I have on request from the chairs done a review of three Precis documents. Here
is the review of draft-ietf-precis-framework-20.
The review has focused on the use of Unicode and the relationship with IDNA2008.
You see my comments below.
Best, Patrik Fältström
draft-ietf-precis-framework-20
Abstract
Application protocols using Unicode characters in protocol strings
need to properly handle such strings in order to enforce
internationalization rules for strings placed in various protocol
slots (such as addresses and identifiers) and to perform valid
comparison operations (e.g., for purposes of authentication or
authorization). This document defines a framework enabling
application protocols to perform the preparation, enforcement, and
comparison of internationalized strings ("PRECIS") in a way that
depends on the properties of Unicode characters and thus is agile
with respect to versions of Unicode. As a result, this framework
provides a more sustainable approach to the handling of
internationalized strings than the previous framework, known as
Stringprep (
RFC 3454). This document obsoletes RFC 3454
.
Explanation on what my review is concentrating on:
When using a character set like Unicode where things like transformation, comparisons
etc, the actual transformation can happen in multiple locations in the architecture, and
what is needed is for applications to understand what format the strings are that are
received and what format strings are expected to be in when being sent. Of course the
principle of "be liberal in what you accept, and conservative in what you send"
is very important.
A simplified sketch of the architecture is as follows:
1. [A] sends a string to [B] for storage
2. [C] send a string to be for lookup, which implies matching algorithm is
applied
3. If there is a match, data is sent back to [C]

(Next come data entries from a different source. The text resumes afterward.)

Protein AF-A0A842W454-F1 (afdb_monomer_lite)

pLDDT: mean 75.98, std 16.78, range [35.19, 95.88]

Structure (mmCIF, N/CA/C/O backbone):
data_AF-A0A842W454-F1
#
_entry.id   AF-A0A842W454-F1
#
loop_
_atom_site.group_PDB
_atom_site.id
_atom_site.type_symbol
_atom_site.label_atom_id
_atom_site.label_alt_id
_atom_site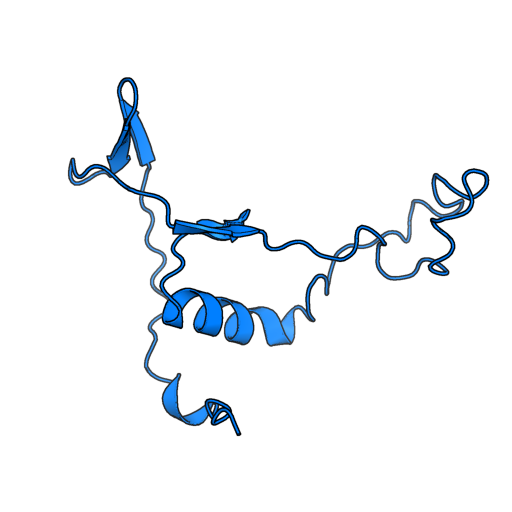.label_comp_id
_atom_site.label_asym_id
_atom_site.label_entity_id
_atom_site.label_seq_id
_atom_site.pdbx_PDB_ins_code
_atom_site.Cartn_x
_atom_site.Cartn_y
_atom_site.Cartn_z
_atom_site.occupancy
_atom_site.B_iso_or_equiv
_atom_site.auth_seq_id
_atom_site.auth_comp_id
_atom_site.auth_asym_id
_atom_site.auth_atom_id
_atom_site.pdbx_PDB_model_num
ATOM 1 N N . MET A 1 1 ? -4.086 -27.911 -9.748 1.00 35.19 1 MET A N 1
ATOM 2 C CA . MET A 1 1 ? -4.251 -26.776 -10.690 1.00 35.19 1 MET A CA 1
ATOM 3 C C . MET A 1 1 ? -5.150 -25.718 -10.059 1.00 35.19 1 MET A C 1
ATOM 5 O O . MET A 1 1 ? -6.330 -25.981 -9.874 1.00 35.19 1 MET A O 1
ATOM 9 N N . LYS A 1 2 ? -4.613 -24.552 -9.669 1.00 40.19 2 LYS A N 1
ATOM 10 C CA . LYS A 1 2 ? -5.432 -23.430 -9.172 1.00 40.19 2 LYS A CA 1
ATOM 11 C C . LYS A 1 2 ? -6.237 -22.866 -10.351 1.00 40.19 2 LYS A C 1
ATOM 13 O O . LYS A 1 2 ? -5.639 -22.478 -11.351 1.00 40.19 2 LYS A O 1
ATOM 18 N N . LYS A 1 3 ? -7.574 -22.872 -10.264 1.00 42.25 3 LYS A N 1
ATOM 19 C CA . LYS A 1 3 ? -8.456 -22.256 -11.271 1.00 42.25 3 LYS A CA 1
ATOM 20 C C . LYS A 1 3 ? -8.067 -20.779 -11.419 1.00 42.25 3 LYS A C 1
ATOM 22 O O . LYS A 1 3 ? -8.180 -20.015 -10.466 1.00 42.25 3 LYS A O 1
ATOM 27 N N . ARG A 1 4 ? -7.590 -20.394 -12.605 1.00 48.38 4 ARG A N 1
ATOM 28 C CA . ARG A 1 4 ? -7.404 -18.995 -13.010 1.00 48.38 4 ARG A CA 1
ATOM 29 C C . ARG A 1 4 ? -8.788 -18.342 -12.984 1.00 48.38 4 ARG A C 1
ATOM 31 O O . ARG A 1 4 ? -9.672 -18.809 -13.700 1.00 48.38 4 ARG A O 1
ATOM 38 N N . LEU A 1 5 ? -9.005 -17.336 -12.131 1.00 49.34 5 LEU A N 1
ATOM 39 C CA . LEU A 1 5 ? -10.221 -16.522 -12.213 1.00 49.34 5 LEU A CA 1
ATOM 40 C C . LEU A 1 5 ? -10.265 -15.920 -13.624 1.00 49.34 5 LEU A C 1
ATOM 42 O O . LEU A 1 5 ? -9.329 -15.227 -14.020 1.00 49.34 5 LEU A O 1
ATOM 46 N N . LYS A 1 6 ? -11.308 -16.240 -14.394 1.00 48.94 6 LYS A N 1
ATOM 47 C CA . LYS A 1 6 ? -11.577 -15.588 -15.679 1.00 48.94 6 LYS A CA 1
ATOM 48 C C . LYS A 1 6 ? -12.204 -14.214 -15.421 1.00 48.94 6 LYS A C 1
ATOM 50 O O . LYS A 1 6 ? -13.018 -14.075 -14.505 1.00 48.94 6 LYS A O 1
ATOM 55 N N . MET A 1 7 ? -11.795 -13.227 -16.221 1.00 51.66 7 MET A N 1
ATOM 56 C CA . MET A 1 7 ? -12.200 -11.810 -16.154 1.00 51.66 7 MET A CA 1
ATOM 57 C C . MET A 1 7 ? -13.724 -11.612 -16.204 1.00 51.66 7 MET A C 1
ATOM 59 O O . MET A 1 7 ? -14.251 -10.643 -15.664 1.00 51.66 7 MET A O 1
ATOM 63 N N . ASP A 1 8 ? -14.431 -12.577 -16.786 1.00 53.25 8 ASP A N 1
ATOM 64 C CA . ASP A 1 8 ? -15.874 -12.599 -17.018 1.00 53.25 8 ASP A CA 1
ATOM 65 C C . ASP A 1 8 ? -16.687 -12.361 -15.724 1.00 53.25 8 ASP A C 1
ATOM 67 O O . ASP A 1 8 ? -17.740 -11.728 -15.763 1.00 53.25 8 ASP A O 1
ATOM 71 N N . ASN A 1 9 ? -16.150 -12.735 -14.554 1.00 53.28 9 ASN A N 1
ATOM 72 C CA . ASN A 1 9 ? -16.824 -12.603 -13.254 1.00 53.28 9 ASN A CA 1
ATOM 73 C C . ASN A 1 9 ? -16.566 -11.278 -12.501 1.00 53.28 9 ASN A C 1
ATOM 75 O O . ASN A 1 9 ? -17.070 -11.110 -11.391 1.00 53.28 9 ASN A O 1
ATOM 79 N N . LEU A 1 10 ? -15.781 -10.341 -13.048 1.00 54.28 10 LEU A N 1
ATOM 80 C CA . LEU A 1 10 ? -15.386 -9.106 -12.342 1.00 54.28 10 LEU A CA 1
ATOM 81 C C . LEU A 1 10 ? -16.170 -7.851 -12.760 1.00 54.28 10 LEU A C 1
ATOM 83 O O . LEU A 1 10 ? -16.021 -6.802 -12.134 1.00 54.28 10 LEU A O 1
ATOM 87 N N . HIS A 1 11 ? -17.081 -7.979 -13.729 1.00 50.16 11 HIS A N 1
ATOM 88 C CA . HIS A 1 11 ? -17.922 -6.903 -14.278 1.00 50.16 11 HIS A CA 1
ATOM 89 C C . HIS A 1 11 ? -18.886 -6.239 -13.266 1.00 50.16 11 HIS A C 1
ATOM 91 O O . HIS A 1 11 ? -19.560 -5.270 -13.604 1.00 50.16 11 HIS A O 1
ATOM 97 N N . GLY A 1 12 ? -18.961 -6.732 -12.023 1.00 52.25 12 GLY A N 1
ATOM 98 C CA . GLY A 1 12 ? -19.856 -6.220 -10.977 1.00 52.25 12 GLY A CA 1
ATOM 99 C C . GLY A 1 12 ? -19.194 -5.386 -9.874 1.00 52.25 12 GLY A C 1
ATOM 100 O O . GLY A 1 12 ? -19.905 -4.832 -9.031 1.00 52.25 12 GLY A O 1
ATOM 101 N N . ILE A 1 13 ? -17.859 -5.280 -9.825 1.00 55.72 13 ILE A N 1
ATOM 102 C CA . ILE A 1 13 ? -17.193 -4.521 -8.755 1.00 55.72 13 ILE A CA 1
ATOM 103 C C . ILE A 1 13 ? -17.264 -3.032 -9.090 1.00 55.72 13 ILE A C 1
ATOM 105 O O . ILE A 1 13 ? -16.416 -2.490 -9.796 1.00 55.72 13 ILE A O 1
ATOM 109 N N . LYS A 1 14 ? -18.283 -2.347 -8.562 1.00 51.78 14 LYS A N 1
ATOM 110 C CA . LYS A 1 14 ? -18.378 -0.885 -8.649 1.00 51.78 14 LYS A CA 1
ATOM 111 C C . LYS A 1 14 ? -17.103 -0.263 -8.060 1.00 51.78 14 LYS A C 1
ATOM 113 O O . LYS A 1 14 ? -16.831 -0.433 -6.869 1.00 51.78 14 LYS A O 1
ATOM 118 N N . LYS A 1 15 ? -16.344 0.482 -8.877 1.00 52.66 15 LYS A N 1
ATOM 119 C CA . LYS A 1 15 ? -15.295 1.405 -8.411 1.00 52.66 15 LYS A CA 1
ATOM 120 C C . LYS A 1 15 ? -15.977 2.521 -7.621 1.00 52.66 15 LYS A C 1
ATOM 122 O O . LYS A 1 15 ? -16.316 3.561 -8.169 1.00 52.66 15 LYS A O 1
ATOM 127 N N . GLN A 1 16 ? -16.251 2.282 -6.344 1.00 49.28 16 GLN A N 1
ATOM 128 C CA . GLN A 1 16 ? -16.680 3.347 -5.450 1.00 49.28 16 GLN A CA 1
ATOM 129 C C . GLN A 1 16 ? -15.431 3.999 -4.856 1.00 49.28 16 GLN A C 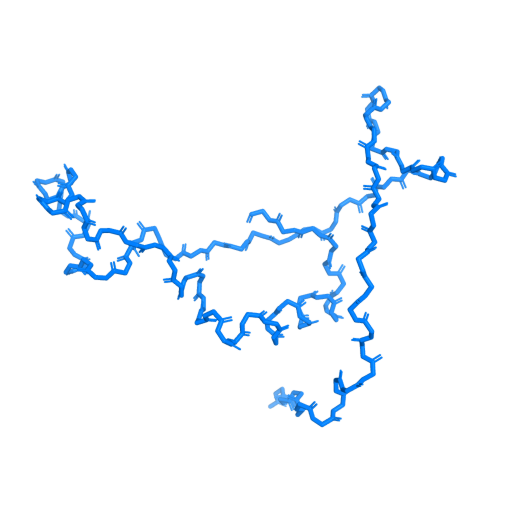1
ATOM 131 O O . GLN A 1 16 ? -14.629 3.289 -4.238 1.00 49.28 16 GLN A O 1
ATOM 136 N N . PRO A 1 17 ? -15.236 5.317 -5.027 1.00 48.66 17 PRO A N 1
ATOM 137 C CA . PRO A 1 17 ? -14.249 6.038 -4.249 1.00 48.66 17 PRO A CA 1
ATOM 138 C C . PRO A 1 17 ? -14.770 6.090 -2.814 1.00 48.66 17 PRO A C 1
ATOM 140 O O . PRO A 1 17 ? -15.595 6.930 -2.465 1.00 48.66 17 PRO A O 1
ATOM 143 N N . VAL A 1 18 ? -14.330 5.153 -1.977 1.00 56.81 18 VAL A N 1
ATOM 144 C CA . VAL A 1 18 ? -14.600 5.247 -0.545 1.00 56.81 18 VAL A CA 1
ATOM 145 C C . VAL A 1 18 ? -13.628 6.288 -0.008 1.00 56.81 18 VAL A C 1
ATOM 147 O O . VAL A 1 18 ? -12.459 6.003 0.246 1.00 56.81 18 VAL A O 1
ATOM 150 N N . LYS A 1 19 ? -14.086 7.538 0.066 1.00 54.22 19 LYS A N 1
ATOM 151 C CA . LYS A 1 19 ? -13.364 8.599 0.759 1.00 54.22 19 LYS A CA 1
ATOM 152 C C . LYS A 1 19 ? -13.544 8.351 2.253 1.00 54.22 19 LYS A C 1
ATOM 154 O O . LYS A 1 19 ? -14.470 8.872 2.854 1.00 54.22 19 LYS A O 1
ATOM 159 N N . THR A 1 20 ? -12.704 7.499 2.824 1.00 66.50 20 THR A N 1
ATOM 160 C CA . THR A 1 20 ? -12.718 7.228 4.261 1.00 66.50 20 THR A CA 1
ATOM 161 C C . THR A 1 20 ? -11.607 8.040 4.902 1.00 66.50 20 THR A C 1
ATOM 163 O O . THR A 1 20 ? -10.435 7.709 4.714 1.00 66.50 20 THR A O 1
ATOM 166 N N . SER A 1 21 ? -11.927 9.109 5.638 1.00 85.06 21 SER A N 1
ATOM 167 C CA . SER A 1 21 ? -10.908 9.683 6.517 1.00 85.06 21 SER A CA 1
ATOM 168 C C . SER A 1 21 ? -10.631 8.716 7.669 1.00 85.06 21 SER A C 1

In this very simple way of looking at the issues the questions include:
A. What Unicode code points should [A] accept as input
B. What transformation is [A] expected to do?
C. What transformation is [A] allowed to do?

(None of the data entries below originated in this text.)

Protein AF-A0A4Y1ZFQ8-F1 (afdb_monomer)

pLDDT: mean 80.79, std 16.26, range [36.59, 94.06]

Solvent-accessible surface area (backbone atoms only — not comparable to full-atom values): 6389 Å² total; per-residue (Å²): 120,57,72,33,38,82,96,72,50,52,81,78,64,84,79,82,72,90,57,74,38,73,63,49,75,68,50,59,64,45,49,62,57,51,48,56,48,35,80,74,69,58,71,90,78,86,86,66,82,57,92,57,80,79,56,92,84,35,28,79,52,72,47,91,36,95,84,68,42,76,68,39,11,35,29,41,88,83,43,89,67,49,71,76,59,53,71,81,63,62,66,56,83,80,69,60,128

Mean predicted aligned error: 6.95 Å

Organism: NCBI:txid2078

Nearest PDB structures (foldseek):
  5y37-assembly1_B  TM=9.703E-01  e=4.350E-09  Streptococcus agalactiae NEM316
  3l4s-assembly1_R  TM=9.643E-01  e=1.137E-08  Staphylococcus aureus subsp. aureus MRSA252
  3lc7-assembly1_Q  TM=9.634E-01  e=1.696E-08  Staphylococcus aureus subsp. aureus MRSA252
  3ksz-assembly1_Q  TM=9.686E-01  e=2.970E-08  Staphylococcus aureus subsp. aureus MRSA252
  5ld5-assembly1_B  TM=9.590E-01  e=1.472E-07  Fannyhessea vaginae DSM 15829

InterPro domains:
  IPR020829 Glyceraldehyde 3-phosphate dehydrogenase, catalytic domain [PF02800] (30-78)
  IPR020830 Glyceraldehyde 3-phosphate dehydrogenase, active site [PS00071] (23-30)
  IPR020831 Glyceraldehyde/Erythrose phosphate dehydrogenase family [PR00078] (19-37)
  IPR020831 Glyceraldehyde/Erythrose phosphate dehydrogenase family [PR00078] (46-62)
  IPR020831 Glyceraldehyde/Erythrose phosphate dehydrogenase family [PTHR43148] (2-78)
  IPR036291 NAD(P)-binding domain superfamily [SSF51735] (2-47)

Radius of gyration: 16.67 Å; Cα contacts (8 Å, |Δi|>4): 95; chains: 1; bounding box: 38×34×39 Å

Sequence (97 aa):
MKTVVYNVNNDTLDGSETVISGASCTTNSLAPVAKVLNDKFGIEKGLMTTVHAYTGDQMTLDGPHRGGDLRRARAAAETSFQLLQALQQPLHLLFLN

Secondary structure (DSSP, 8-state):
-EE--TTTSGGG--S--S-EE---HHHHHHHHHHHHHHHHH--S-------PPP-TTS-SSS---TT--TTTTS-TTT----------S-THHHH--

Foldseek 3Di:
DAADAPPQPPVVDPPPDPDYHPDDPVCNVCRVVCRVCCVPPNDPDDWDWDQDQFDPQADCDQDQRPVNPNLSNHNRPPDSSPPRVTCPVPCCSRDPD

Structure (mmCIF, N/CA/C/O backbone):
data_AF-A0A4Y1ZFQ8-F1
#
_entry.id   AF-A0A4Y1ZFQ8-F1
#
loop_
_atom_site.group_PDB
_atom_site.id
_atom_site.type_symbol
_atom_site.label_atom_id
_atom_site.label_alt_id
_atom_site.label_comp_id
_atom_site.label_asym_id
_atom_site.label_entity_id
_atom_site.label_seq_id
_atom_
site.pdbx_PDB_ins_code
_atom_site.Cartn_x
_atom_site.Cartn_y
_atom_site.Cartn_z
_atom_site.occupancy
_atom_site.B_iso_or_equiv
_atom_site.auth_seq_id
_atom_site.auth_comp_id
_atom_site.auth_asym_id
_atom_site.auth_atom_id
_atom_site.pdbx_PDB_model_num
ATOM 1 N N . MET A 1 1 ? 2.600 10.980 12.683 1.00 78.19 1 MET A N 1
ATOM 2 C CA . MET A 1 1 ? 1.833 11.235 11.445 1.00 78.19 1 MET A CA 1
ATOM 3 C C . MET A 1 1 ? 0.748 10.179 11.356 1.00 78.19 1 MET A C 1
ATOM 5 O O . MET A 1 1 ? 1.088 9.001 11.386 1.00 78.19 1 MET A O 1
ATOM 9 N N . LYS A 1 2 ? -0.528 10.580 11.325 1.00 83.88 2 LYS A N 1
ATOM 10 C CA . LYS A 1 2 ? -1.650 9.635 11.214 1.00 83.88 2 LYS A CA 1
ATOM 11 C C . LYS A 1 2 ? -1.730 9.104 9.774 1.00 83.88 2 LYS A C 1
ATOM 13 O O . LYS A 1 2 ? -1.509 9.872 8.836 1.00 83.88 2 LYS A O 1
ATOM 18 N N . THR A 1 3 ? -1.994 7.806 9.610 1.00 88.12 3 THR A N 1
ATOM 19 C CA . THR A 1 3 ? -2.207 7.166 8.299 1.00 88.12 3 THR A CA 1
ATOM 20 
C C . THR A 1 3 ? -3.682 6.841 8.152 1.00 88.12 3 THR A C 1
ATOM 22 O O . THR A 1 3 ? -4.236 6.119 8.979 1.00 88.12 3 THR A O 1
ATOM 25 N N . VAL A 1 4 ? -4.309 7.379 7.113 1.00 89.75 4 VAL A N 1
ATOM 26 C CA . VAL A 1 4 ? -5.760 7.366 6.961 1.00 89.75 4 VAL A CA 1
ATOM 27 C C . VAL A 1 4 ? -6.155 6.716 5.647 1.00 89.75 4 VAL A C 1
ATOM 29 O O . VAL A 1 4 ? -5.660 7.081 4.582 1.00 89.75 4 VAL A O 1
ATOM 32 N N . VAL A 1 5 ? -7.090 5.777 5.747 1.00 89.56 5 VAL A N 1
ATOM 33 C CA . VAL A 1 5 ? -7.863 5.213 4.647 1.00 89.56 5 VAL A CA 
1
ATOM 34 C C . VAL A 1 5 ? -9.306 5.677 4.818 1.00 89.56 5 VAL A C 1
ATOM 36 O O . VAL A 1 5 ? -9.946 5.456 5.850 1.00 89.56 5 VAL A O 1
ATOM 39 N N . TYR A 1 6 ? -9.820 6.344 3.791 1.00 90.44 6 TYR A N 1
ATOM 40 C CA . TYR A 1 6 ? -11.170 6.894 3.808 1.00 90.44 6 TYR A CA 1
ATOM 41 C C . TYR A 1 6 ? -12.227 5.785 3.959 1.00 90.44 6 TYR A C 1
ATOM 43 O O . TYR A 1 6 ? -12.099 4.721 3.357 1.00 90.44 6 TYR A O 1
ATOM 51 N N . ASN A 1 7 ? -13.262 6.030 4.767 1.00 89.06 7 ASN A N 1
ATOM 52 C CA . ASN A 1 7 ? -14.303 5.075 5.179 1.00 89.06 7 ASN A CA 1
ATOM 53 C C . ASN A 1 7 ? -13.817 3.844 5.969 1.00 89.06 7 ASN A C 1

D. What Unicode code points is [A] allowed to send to [B]?
E. What Unicode code points can [B] expect from [A]?
F. What transformation is [B] expected to do on data sent from [A] before data
is stored in the database?
:
:
I.e. it must be as clear as possible for each one of the parties A, B and C
what they are expected to do, what they must (and must not) do.
And of course ultimately the issue/trouble is that the Unicode Character Set is created
and designed in such a way that there are many equivalences that humans in various
contexts do expect are to be treated as "the same". Of course different in
different contexts.
Now to the review...
4. Enable application protocols to define profiles of the PRECIS
string classes if necessary (addressing matters such as width
mapping, case mapping, Unicode normalization, and directionality)
but strongly discourage the multiplication of profiles beyond
Saint-Andre & Blanchet Expires May 25, 2015 [Page 4]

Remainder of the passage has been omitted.